Statistical definitions

A word: A word contains many alphabets, numeric letters, hyphens, apostrophe, markers.
A difficult word: A word does not belong to the list of 3200 familiar words.
A unique word: A word that appears only once in the whole text.
A character: Any printable or non-printable like spaces are counted as a character.
A sentence: A sentence contains many words and ends by a full stop or a marker.
A paragraph: Paragraph consist of many sentences and ends by a new-line character.
The average sentence length: The number of words divided by the number of sentences.

Mathematical background

Flesch Kincaid Reading Ease: 206.835 - 1.015 x (words/sentences) - 84.6 x (syllables/words)
Flesch Kincaid Grade Level: 0.39 x (words/sentences) + 11.8 x (syllables/words) - 15.59
Gunning Fog Score: 0.4 x ( (words/sentences) + 100 x (complexWords/words) )
SMOG Index: 1.0430 x sqrt( 30 x complexWords/sentences ) + 3.1291
Coleman Liau Index: 5.89 x (characters/words) - 0.3 x (sentences/words) - 15.8
Automated Readability Index (ARI): 4.71 x (characters/words) + 0.5 x (words/sentences) - 21.43

Readability is measured by two main methods: Reading Ease and Grade Levels.
Comprehensibility forms with Lexical Density the third pillar of text analytics.

Reading Ease

Measures textual difficulty, which indicates how easy a text is to read. The defacto standard here is the Flesch reading-ease. Higher scores indicate that it’s easier to read; lower numbers that it’s more difficult. If you want to reach the biggest audience possible with your writings, you should design your text to score high on this.

90–100 Understood by a student +12 y/o
60–70 A High school graduate can understand this.
0–30 Comprehensible to someone with a university degree.

Summary: The higher the reading ease, the more people will understand your text.

Grade Levels

Refers to the years of education required (starting from 1st grade) to be able to comprehend a text.
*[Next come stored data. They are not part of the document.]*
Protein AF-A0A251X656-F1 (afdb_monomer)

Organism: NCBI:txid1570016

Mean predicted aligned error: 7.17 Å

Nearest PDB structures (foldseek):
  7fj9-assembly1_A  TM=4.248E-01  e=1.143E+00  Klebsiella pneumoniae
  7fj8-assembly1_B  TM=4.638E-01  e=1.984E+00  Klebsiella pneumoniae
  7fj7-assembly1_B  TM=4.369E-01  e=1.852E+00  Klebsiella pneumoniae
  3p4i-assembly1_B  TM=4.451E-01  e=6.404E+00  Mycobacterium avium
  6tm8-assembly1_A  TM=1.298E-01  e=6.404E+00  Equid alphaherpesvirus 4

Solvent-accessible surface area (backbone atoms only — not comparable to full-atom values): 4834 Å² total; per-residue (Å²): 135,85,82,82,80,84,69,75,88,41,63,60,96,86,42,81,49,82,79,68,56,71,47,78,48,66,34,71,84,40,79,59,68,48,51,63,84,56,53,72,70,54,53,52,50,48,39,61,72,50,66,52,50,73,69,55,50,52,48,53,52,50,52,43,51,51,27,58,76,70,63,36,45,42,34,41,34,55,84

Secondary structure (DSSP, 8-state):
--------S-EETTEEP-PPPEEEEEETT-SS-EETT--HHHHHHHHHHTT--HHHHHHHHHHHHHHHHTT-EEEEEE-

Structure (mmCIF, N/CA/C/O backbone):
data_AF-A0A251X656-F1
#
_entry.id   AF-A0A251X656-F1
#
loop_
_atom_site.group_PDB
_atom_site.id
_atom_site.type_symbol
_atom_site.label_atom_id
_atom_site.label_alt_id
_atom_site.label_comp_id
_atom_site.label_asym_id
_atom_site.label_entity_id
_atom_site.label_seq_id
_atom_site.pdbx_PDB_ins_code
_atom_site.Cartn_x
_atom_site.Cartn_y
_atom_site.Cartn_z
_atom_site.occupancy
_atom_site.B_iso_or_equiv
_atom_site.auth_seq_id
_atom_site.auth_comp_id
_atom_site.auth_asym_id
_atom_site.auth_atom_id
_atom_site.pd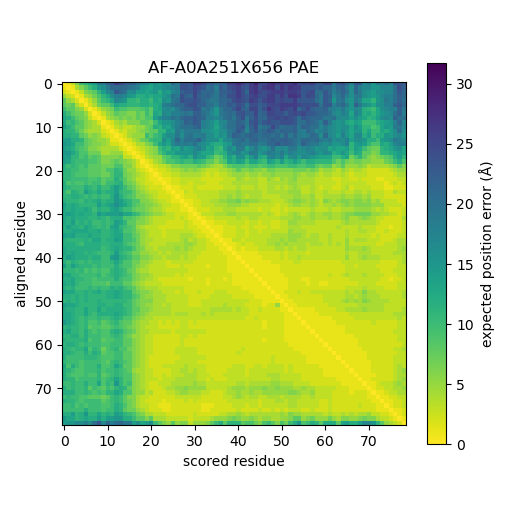bx_PDB_model_num
ATOM 1 N N . MET A 1 1 ? 3.204 -15.359 -2.254 1.00 35.66 1 MET A N 1
ATOM 2 C CA . MET A 1 1 ? 4.323 -15.790 -3.118 1.00 35.66 1 MET A CA 1
ATOM 3 C C . MET A 1 1 ? 4.576 -14.668 -4.114 1.00 35.66 1 MET A C 1
ATOM 5 O O . MET A 1 1 ? 3.694 -14.403 -4.916 1.00 35.66 1 MET A O 1
ATOM 9 N N . ILE A 1 2 ? 5.682 -13.928 -3.992 1.00 44.41 2 ILE A N 1
ATOM 10 C CA . ILE A 1 2 ? 6.012 -12.831 -4.919 1.00 44.41 2 ILE A CA 1
ATOM 11 C C . ILE A 1 2 ? 6.808 -13.448 -6.070 1.00 44.41 2 ILE A C 1
ATOM 13 O O . ILE A 1 2 ? 7.910 -13.944 -5.846 1.00 44.41 2 ILE A O 1
ATOM 17 N N . LEU A 1 3 ? 6.241 -13.467 -7.280 1.00 42.91 3 LEU A N 1
ATOM 18 C CA . LEU A 1 3 ? 6.994 -13.826 -8.481 1.00 42.91 3 LEU A CA 1
ATOM 19 C C . LEU A 1 3 ? 7.915 -12.648 -8.822 1.00 42.91 3 LEU A C 1
ATOM 21 O O . LEU A 1 3 ? 7.451 -11.599 -9.265 1.00 42.91 3 LEU A O 1
ATOM 25 N N . TYR A 1 4 ? 9.214 -12.814 -8.593 1.00 47.88 4 TYR A N 1
ATOM 26 C CA . TYR A 1 4 ? 10.221 -11.894 -9.113 1.00 47.88 4 TYR A CA 1
ATOM 27 C C . TYR A 1 4 ? 10.309 -12.091 -10.628 1.00 47.88 4 TYR A C 1
ATOM 29 O O . TYR A 1 4 ? 10.732 -13.146 -11.096 1.00 47.88 4 TYR A O 1
ATOM 37 N N . THR A 1 5 ? 9.894 -11.094 -11.408 1.00 52.84 5 THR A N 1
ATOM 38 C CA . THR A 1 5 ? 10.119 -11.087 -12.856 1.00 52.84 5 THR A CA 1
ATOM 39 C C . THR A 1 5 ? 11.491 -10.476 -13.126 1.00 52.84 5 THR A C 1
ATOM 41 O O . THR A 1 5 ? 11.649 -9.261 -13.093 1.00 52.84 5 THR A O 1
ATOM 44 N N . ASN A 1 6 ? 12.487 -11.315 -13.394 1.00 56.97 6 ASN A N 1
ATOM 45 C CA . ASN A 1 6 ? 13.856 -10.944 -13.781 1.00 56.97 6 ASN A CA 1
ATOM 46 C C . ASN A 1 6 ? 13.990 -10.647 -15.289 1.00 56.97 6 ASN A C 1
ATOM 48 O O . ASN A 1 6 ? 15.046 -10.852 -15.884 1.00 56.97 6 ASN A O 1
ATOM 52 N N . LEU A 1 7 ? 12.901 -10.212 -15.924 1.00 62.44 7 LEU A N 1
ATOM 53 C CA . LEU A 1 7 ? 12.863 -9.908 -17.347 1.00 62.44 7 LEU A CA 1
ATOM 54 C C . LEU A 1 7 ? 13.468 -8.520 -17.588 1.00 62.44 7 LEU A C 1
ATOM 56 O O . LEU A 1 7 ? 12.768 -7.510 -17.581 1.00 62.44 7 LEU A O 1
ATOM 60 N N . GLU A 1 8 ? 14.782 -8.477 -17.787 1.00 57.91 8 GLU A N 1
ATOM 61 C CA . GLU A 1 8 ? 15.488 -7.297 -18.285 1.00 57.91 8 GLU A CA 1
ATOM 62 C C . GLU A 1 8 ? 15.515 -7.318 -19.825 1.00 57.91 8 GLU A C 1
ATOM 64 O O . GLU A 1 8 ? 15.726 -8.363 -20.438 1.00 57.91 8 GLU A O 1
ATOM 69 N N . ASN A 1 9 ? 15.296 -6.162 -20.465 1.00 62.09 9 ASN A N 1
ATOM 70 C CA . ASN A 1 9 ? 15.346 -5.972 -21.927 1.00 62.09 9 ASN A CA 1
ATOM 71 C C . ASN A 1 9 ? 14.310 -6.756 -22.760 1.00 62.09 9 ASN A C 1
ATOM 73 O O . ASN A 1 9 ? 14.604 -7.210 -23.866 1.00 62.09 9 ASN A O 1
ATOM 77 N N . THR A 1 10 ? 13.070 -6.884 -22.282 1.00 68.44 10 THR A N 1
ATOM 78 C CA . THR A 1 10 ? 11.989 -7.467 -23.093 1.00 68.44 10 THR A CA 1
ATOM 79 C C . THR A 1 10 ? 11.602 -6.567 -24.263 1.00 68.44 10 THR A C 1
ATOM 81 O O . THR A 1 10 ? 11.320 -5.386 -24.071 1.00 68.44 10 THR A O 1
ATOM 84 N N . GLN A 1 11 ? 11.539 -7.132 -25.470 1.00 74.38 11 GLN A N 1
ATOM 85 C CA . GLN A 1 11 ? 11.058 -6.454 -26.675 1.00 74.38 11 GLN A CA 1
ATOM 86 C C . GLN A 1 11 ? 9.851 -7.197 -27.254 1.00 74.38 11 GLN A C 1
ATOM 88 O O . GLN A 1 11 ? 9.861 -8.423 -27.343 1.00 74.38 11 GLN A O 1
ATOM 93 N N . ILE A 1 12 ? 8.821 -6.461 -27.668 1.00 75.19 12 ILE A N 1
ATOM 94 C CA . ILE A 1 12 ? 7.696 -6.994 -28.448 1.00 75.19 12 ILE A CA 1
ATOM 95 C C . ILE A 1 12 ? 7.670 -6.211 -29.756 1.00 75.19 12 ILE A C 1
ATOM 97 O O . ILE A 1 12 ? 7.586 -4.988 -29.730 1.00 75.19 12 ILE A O 1
ATOM 101 N N . ASN A 1 13 ? 7.777 -6.899 -30.895 1.00 80.38 13 ASN A N 1
ATOM 102 C CA . ASN A 1 13 ? 7.827 -6.281 -32.229 1.00 80.38 13 ASN A CA 1
ATOM 103 C C . ASN A 1 13 ? 8.916 -5.194 -32.387 1.00 80.38 13 ASN A C 1
ATOM 105 O O . ASN A 1 13 ? 8.720 -4.218 -33.102 1.00 80.38 13 ASN A O 1
ATOM 109 N N . GLY A 1 14 ? 10.062 -5.353 -31.713 1.00 79.75 14 GLY A N 1
ATOM 110 C CA . GLY A 1 14 ? 11.170 -4.387 -31.749 1.00 79.75 14 GLY A CA 1
ATOM 111 C C . GLY A 1 14 ? 11.015 -3.191 -30.801 1.00 79.75 14 GLY A C 1
ATOM 112 O O . GLY A 1 14 ? 11.945 -2.399 -30.677 1.00 79.75 14 GLY A O 1
ATOM 113 N N . GLU A 1 15 ? 9.893 -3.073 -30.083 1.00 78.81 15 GLU A N 1
ATOM 114 C CA . GLU A 1 15 ? 9.704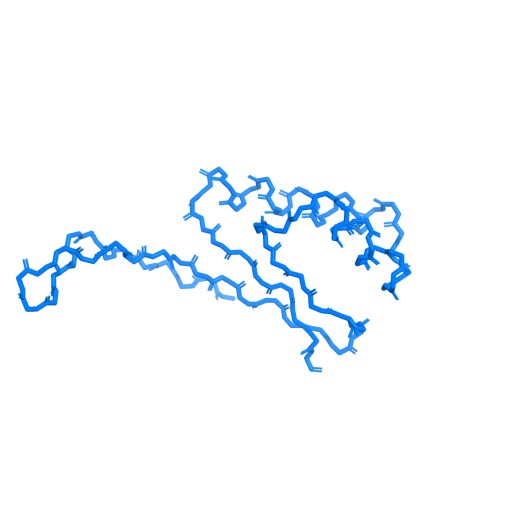 -2.057 -29.047 1.00 78.81 15 GLU A CA 1
ATOM 115 C C . GLU A 1 15 ? 10.105 -2.591 -27.670 1.00 78.81 15 GLU A C 1
ATOM 117 O O . GLU A 1 15 ? 9.582 -3.610 -27.206 1.00 78.81 15 GLU A O 1
ATOM 122 N N . THR A 1 16 ? 10.996 -1.876 -26.981 1.00 75.88 16 THR A N 1
ATOM 123 C CA . THR A 1 16 ? 11.371 -2.181 -25.596 1.00 75.88 16 THR A CA 1
ATOM 124 C C . THR A 1 16 ? 10.171 -2.003 -24.670 1.00 75.88 16 THR A C 1
ATOM 126 O O . THR A 1 16 ? 9.654 -0.901 -24.482 1.00 75.88 16 THR A O 1
ATOM 129 N N . LYS A 1 17 ? 9.746 -3.095 -24.037 1.00 71.75 17 LYS A N 1
ATOM 130 C CA . LYS A 1 17 ? 8.743 -3.109 -22.976 1.00 71.75 17 LYS A CA 1
ATOM 131 C C . LYS A 1 17 ? 9.447 -3.197 -21.633 1.00 71.75 17 LYS A C 1
ATOM 133 O O . LYS A 1 17 ? 10.220 -4.117 -21.385 1.00 71.75 17 LYS A O 1
ATOM 138 N N . ILE A 1 18 ? 9.134 -2.259 -20.748 1.00 70.19 18 ILE A N 1
ATOM 139 C CA . ILE A 1 18 ? 9.534 -2.325 -19.344 1.00 70.19 18 ILE A CA 1
ATOM 140 C C . ILE A 1 18 ? 8.414 -3.045 -18.599 1.00 70.19 18 ILE A C 1
ATOM 142 O O . ILE A 1 18 ? 7.323 -2.496 -18.432 1.00 70.19 18 ILE A O 1
ATOM 146 N N . ALA A 1 19 ? 8.669 -4.279 -18.173 1.00 71.31 19 ALA A N 1
ATOM 147 C CA . ALA A 1 19 ? 7.759 -4.991 -17.290 1.00 71.31 19 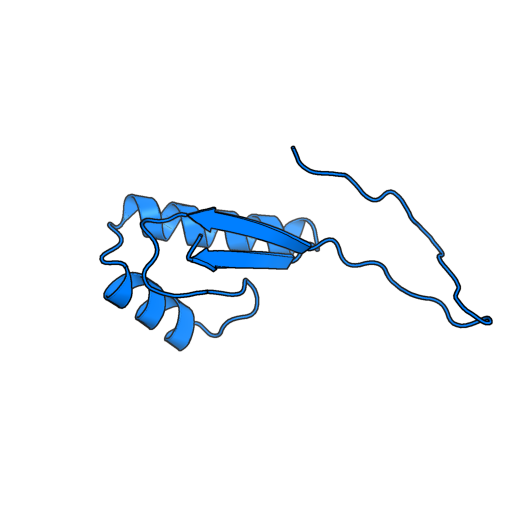ALA A CA 1
ATOM 148 C C . ALA A 1 19 ? 7.808 -4.339 -15.899 1.00 71.31 19 ALA A C 1
ATOM 150 O O . ALA A 1 19 ? 8.852 -4.321 -15.250 1.00 71.31 19 ALA A O 1
ATOM 151 N N . LYS A 1 20 ? 6.682 -3.778 -15.444 1.00 75.25 20 LYS A N 1
ATOM 152 C CA . LYS A 1 20 ? 6.526 -3.316 -14.060 1.00 75.25 20 LYS A CA 1
ATOM 153 C C . LYS A 1 20 ? 5.763 -4.380 -13.275 1.00 75.25 20 LYS A C 1
ATOM 155 O O . LYS A 1 20 ? 4.612 -4.646 -13.626 1.00 75.25 20 LYS A O 1
ATOM 160 N N . PRO A 1 21 ? 6.361 -4.987 -12.240 1.00 79.69 21 PRO A N 1
ATOM 161 C CA . PRO A 1 21 ? 5.649 -5.949 -11.416 1.00 79.69 21 PRO A CA 1
ATOM 162 C C . PRO A 1 21 ? 4.497 -5.261 -10.676 1.00 79.69 21 PRO A C 1
ATOM 164 O O . PRO A 1 21 ? 4.654 -4.164 -10.134 1.00 79.69 21 PRO A O 1
ATOM 167 N N . VAL A 1 22 ? 3.332 -5.912 -10.672 1.00 84.81 22 VAL A N 1
ATOM 168 C CA . VAL A 1 22 ? 2.126 -5.458 -9.971 1.00 84.81 22 VAL A CA 1
ATOM 169 C C . VAL A 1 22 ? 1.701 -6.542 -8.990 1.00 84.81 22 VAL A C 1
ATOM 171 O O . VAL A 1 22 ? 1.457 -7.681 -9.387 1.00 84.81 22 VAL A O 1
ATOM 174 N N . LEU A 1 23 ? 1.610 -6.192 -7.710 1.00 86.75 23 LEU A N 1
ATOM 175 C CA . LEU A 1 23 ? 1.147 -7.073 -6.648 1.00 86.75 23 LEU A CA 1
ATOM 176 C C . LEU A 1 23 ? -0.322 -6.784 -6.340 1.00 86.75 23 LEU A C 1
ATOM 178 O O . LEU A 1 23 ? -0.670 -5.669 -5.952 1.00 86.75 23 LEU A O 1
ATOM 182 N N . PHE A 1 24 ? -1.170 -7.799 -6.478 1.00 89.56 24 PHE A N 1
ATOM 183 C CA . PHE A 1 24 ? -2.567 -7.740 -6.059 1.00 89.56 24 PHE A CA 1
ATOM 184 C C . PHE A 1 24 ? -2.701 -8.354 -4.668 1.00 89.56 24 PHE A C 1
ATOM 186 O O . PHE A 1 24 ? -2.381 -9.526 -4.472 1.00 89.56 24 PHE A O 1
ATOM 193 N N . LEU A 1 25 ? -3.158 -7.556 -3.708 1.00 89.19 25 LEU A N 1
ATOM 194 C CA . LEU A 1 25 ? -3.481 -8.007 -2.360 1.00 89.19 25 LEU A CA 1
ATOM 195 C C . LEU A 1 25 ? -4.995 -7.941 -2.203 1.00 89.19 25 LEU A C 1
ATOM 197 O O . LEU A 1 25 ? -5.568 -6.853 -2.197 1.00 89.19 25 LEU A O 1
ATOM 201 N N . THR A 1 26 ? -5.633 -9.103 -2.120 1.00 89.88 26 THR A N 1
ATOM 202 C CA . THR A 1 26 ? -7.086 -9.216 -1.987 1.00 89.88 26 THR A CA 1
ATOM 203 C C . THR A 1 26 ? -7.488 -9.544 -0.559 1.00 89.88 26 THR A C 1
ATOM 205 O O . THR A 1 26 ? -6.806 -10.305 0.129 1.00 89.88 26 THR A O 1
ATOM 208 N N . SER A 1 27 ? -8.610 -8.991 -0.112 1.00 87.19 27 SER A N 1
ATOM 209 C CA . SER A 1 27 ? -9.225 -9.353 1.164 1.00 87.19 27 SER A CA 1
ATOM 210 C C . SER A 1 27 ? -10.736 -9.190 1.071 1.00 87.19 27 SER A C 1
ATOM 212 O O . SER A 1 27 ? -11.208 -8.181 0.548 1.00 87.19 27 SER A O 1
ATOM 214 N N . SER A 1 28 ? -11.481 -10.161 1.601 1.00 90.81 28 SER A N 1
ATOM 215 C CA . SER A 1 28 ? -12.945 -10.092 1.719 1.00 90.81 28 SER A CA 1
ATOM 216 C C . SER A 1 28 ? -13.403 -8.988 2.673 1.00 90.81 28 SER A C 1
ATOM 218 O O . SER A 1 28 ? -14.516 -8.492 2.555 1.00 90.81 28 SER A O 1
ATOM 220 N N . GLU A 1 29 ? -12.527 -8.593 3.599 1.00 88.81 29 GLU A N 1
ATOM 221 C CA . GLU A 1 29 ? -12.780 -7.558 4.608 1.00 88.81 29 GLU A CA 1
ATOM 222 C C . GLU A 1 29 ? -12.571 -6.131 4.075 1.00 88.81 29 GLU A C 1
ATOM 224 O O . GLU A 1 29 ? -12.742 -5.168 4.818 1.00 88.81 29 GLU A O 1
ATOM 229 N N . LEU A 1 30 ? -12.118 -5.980 2.823 1.00 90.56 30 LEU A N 1
ATOM 230 C CA . LEU A 1 30 ? -11.984 -4.669 2.195 1.00 90.56 30 LEU A CA 1
ATOM 231 C C . LEU A 1 30 ? -13.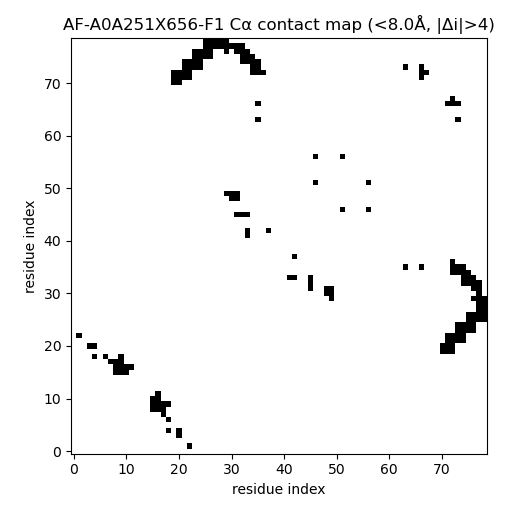304 -4.267 1.540 1.00 90.56 30 LEU A C 1
ATOM 233 O O . LEU A 1 30 ? -13.882 -5.006 0.748 1.00 90.56 30 LEU A O 1
ATOM 237 N N . GLU A 1 31 ? -13.745 -3.051 1.824 1.00 90.31 31 GLU A N 1
ATOM 238 C CA . GLU A 1 31 ? -14.945 -2.458 1.242 1.00 90.31 31 GLU A CA 1
ATOM 239 C C . GLU A 1 31 ? -14.652 -1.682 -0.046 1.00 90.31 31 GLU A C 1
ATOM 241 O O . GLU A 1 31 ? -15.555 -1.475 -0.858 1.00 90.31 31 GLU A O 1
ATOM 246 N N . SER A 1 32 ? -13.396 -1.280 -0.263 1.00 89.56 32 SER A N 1
ATOM 247 C CA . SER A 1 32 ? -12.964 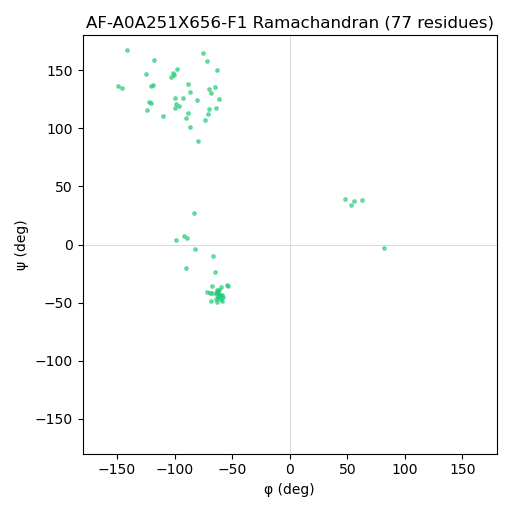-0.557 -1.461 1.00 89.56 32 SER A CA 1
ATOM 248 C C . SER A 1 32 ? -11.587 -0.998 -1.959 1.00 89.56 32 SER A C 1
ATOM 250 O O . SER A 1 32 ? -10.859 -1.715 -1.273 1.00 89.56 32 SER A O 1
ATOM 252 N N . ASP A 1 33 ? -11.247 -0.575 -3.178 1.00 92.06 33 ASP A N 1
ATOM 253 C CA . ASP A 1 33 ? -9.960 -0.834 -3.824 1.00 92.06 33 ASP A CA 1
ATOM 254 C C . ASP A 1 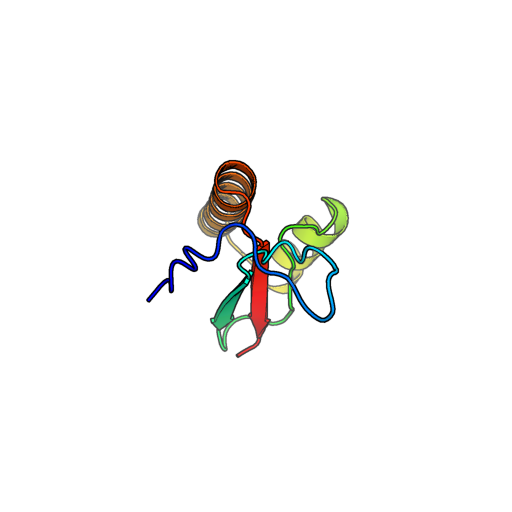33 ? -9.024 0.377 -3.654 1.00 92.06 33 ASP A C 1
ATOM 256 O O . ASP A 1 33 ? -9.477 1.522 -3.578 1.00 92.06 33 ASP A O 1
ATOM 260 N N . LEU A 1 34 ? -7.708 0.142 -3.632 1.00 94.19 34 LEU A N 1
ATOM 261 C CA . LEU A 1 34 ? -6.699 1.205 -3.580 1.00 94.19 34 LEU A CA 1
ATOM 262 C C . LEU A 1 34 ? -5.445 0.836 -4.369 1.00 94.19 34 LEU A C 1
ATOM 264 O O . LEU A 1 34 ? -4.888 -0.252 -4.221 1.00 94.19 34 LEU A O 1
ATOM 268 N N . HIS A 1 35 ? -4.945 1.782 -5.157 1.00 90.62 35 HIS A N 1
ATOM 269 C CA . HIS A 1 35 ? -3.693 1.643 -5.896 1.00 90.62 35 HIS A CA 1
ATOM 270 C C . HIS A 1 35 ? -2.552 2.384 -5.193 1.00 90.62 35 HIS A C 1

There are multiple accurate and sophisticated mathematical models in existence. For sake of simplicity recommends the Average Grade Level. That is a median of the Top 5 Grade Levels (Flesch-Kincaid Grade Level, Gunning Fog Index, Coleman-Liau Index, SMOG and Automated Readability Index).

6 Kids and teenager
10 Average adult
14+ Academic audience

Summary: The lower the grade level, the more people will understand your text.

Lexical Density

In addition to readability exists comprehensibility: The likelihood that educated people will be able to understand a text about a topic prior unknown to them. This is done by Lexical Density. It measures the ratio of content words to grammatical words. Content words are most important for explaining information. If you have a high number of content words, you’ve most likely written a specialized academic text which will only be understood by people in that field. If you have a low number of content words, you have a very simple, easy-to-understand piece.

60% Bachelors / Master thesis
55% Wikipedia article
50% Newspaper article

Summary: The lower the lexical density, the more people will comprehend your text.

Search Engine (SEO)

For an article to rank good within a search engine, you have to fullfill a couple of technical minimum criteria. These are majorly defined by a mix of reading ease, keyword density and text length. For a good search engine visibility, your article should at least have 300 words, a reading ease of >80 and a keyword density of below 3%.

Top 10 Professional and relevant article
Top 50 Average article
Top 100 Badly written and/or spinned content

Summary: The lower your "Top", the more likely you will rank high with your text in search engines.


The unified definition of plagiarism has three criteria that all need to match:

(1) The use of ideas, concepts, words, or structures
(2) without appropriately acknowledging the source
(3) to benefit [in a setting where originality is expected].

The most common forms of plagiarism are:

Inaccurately citing the source. 51%
Interweaving various sources together without citing. 43%
Using quotations, but not citing the source. 26%
Proper citations, but failing to change structure/wording of the ideas. 21%
Melding cited and uncited sections of the piece. 17%
Citing some, but not all passages that should be cited. 12%
Re-writing someone’s work without properly citing sources. 11%
Taking passages from own previous work without adding citations. 8%
Submitting someone’s work as own. 2%

Percentage values reflect the number of detected occurences per 100 US undergraduate students.

Summary: Most cases of plagiarism can be prevented by employing proper citation.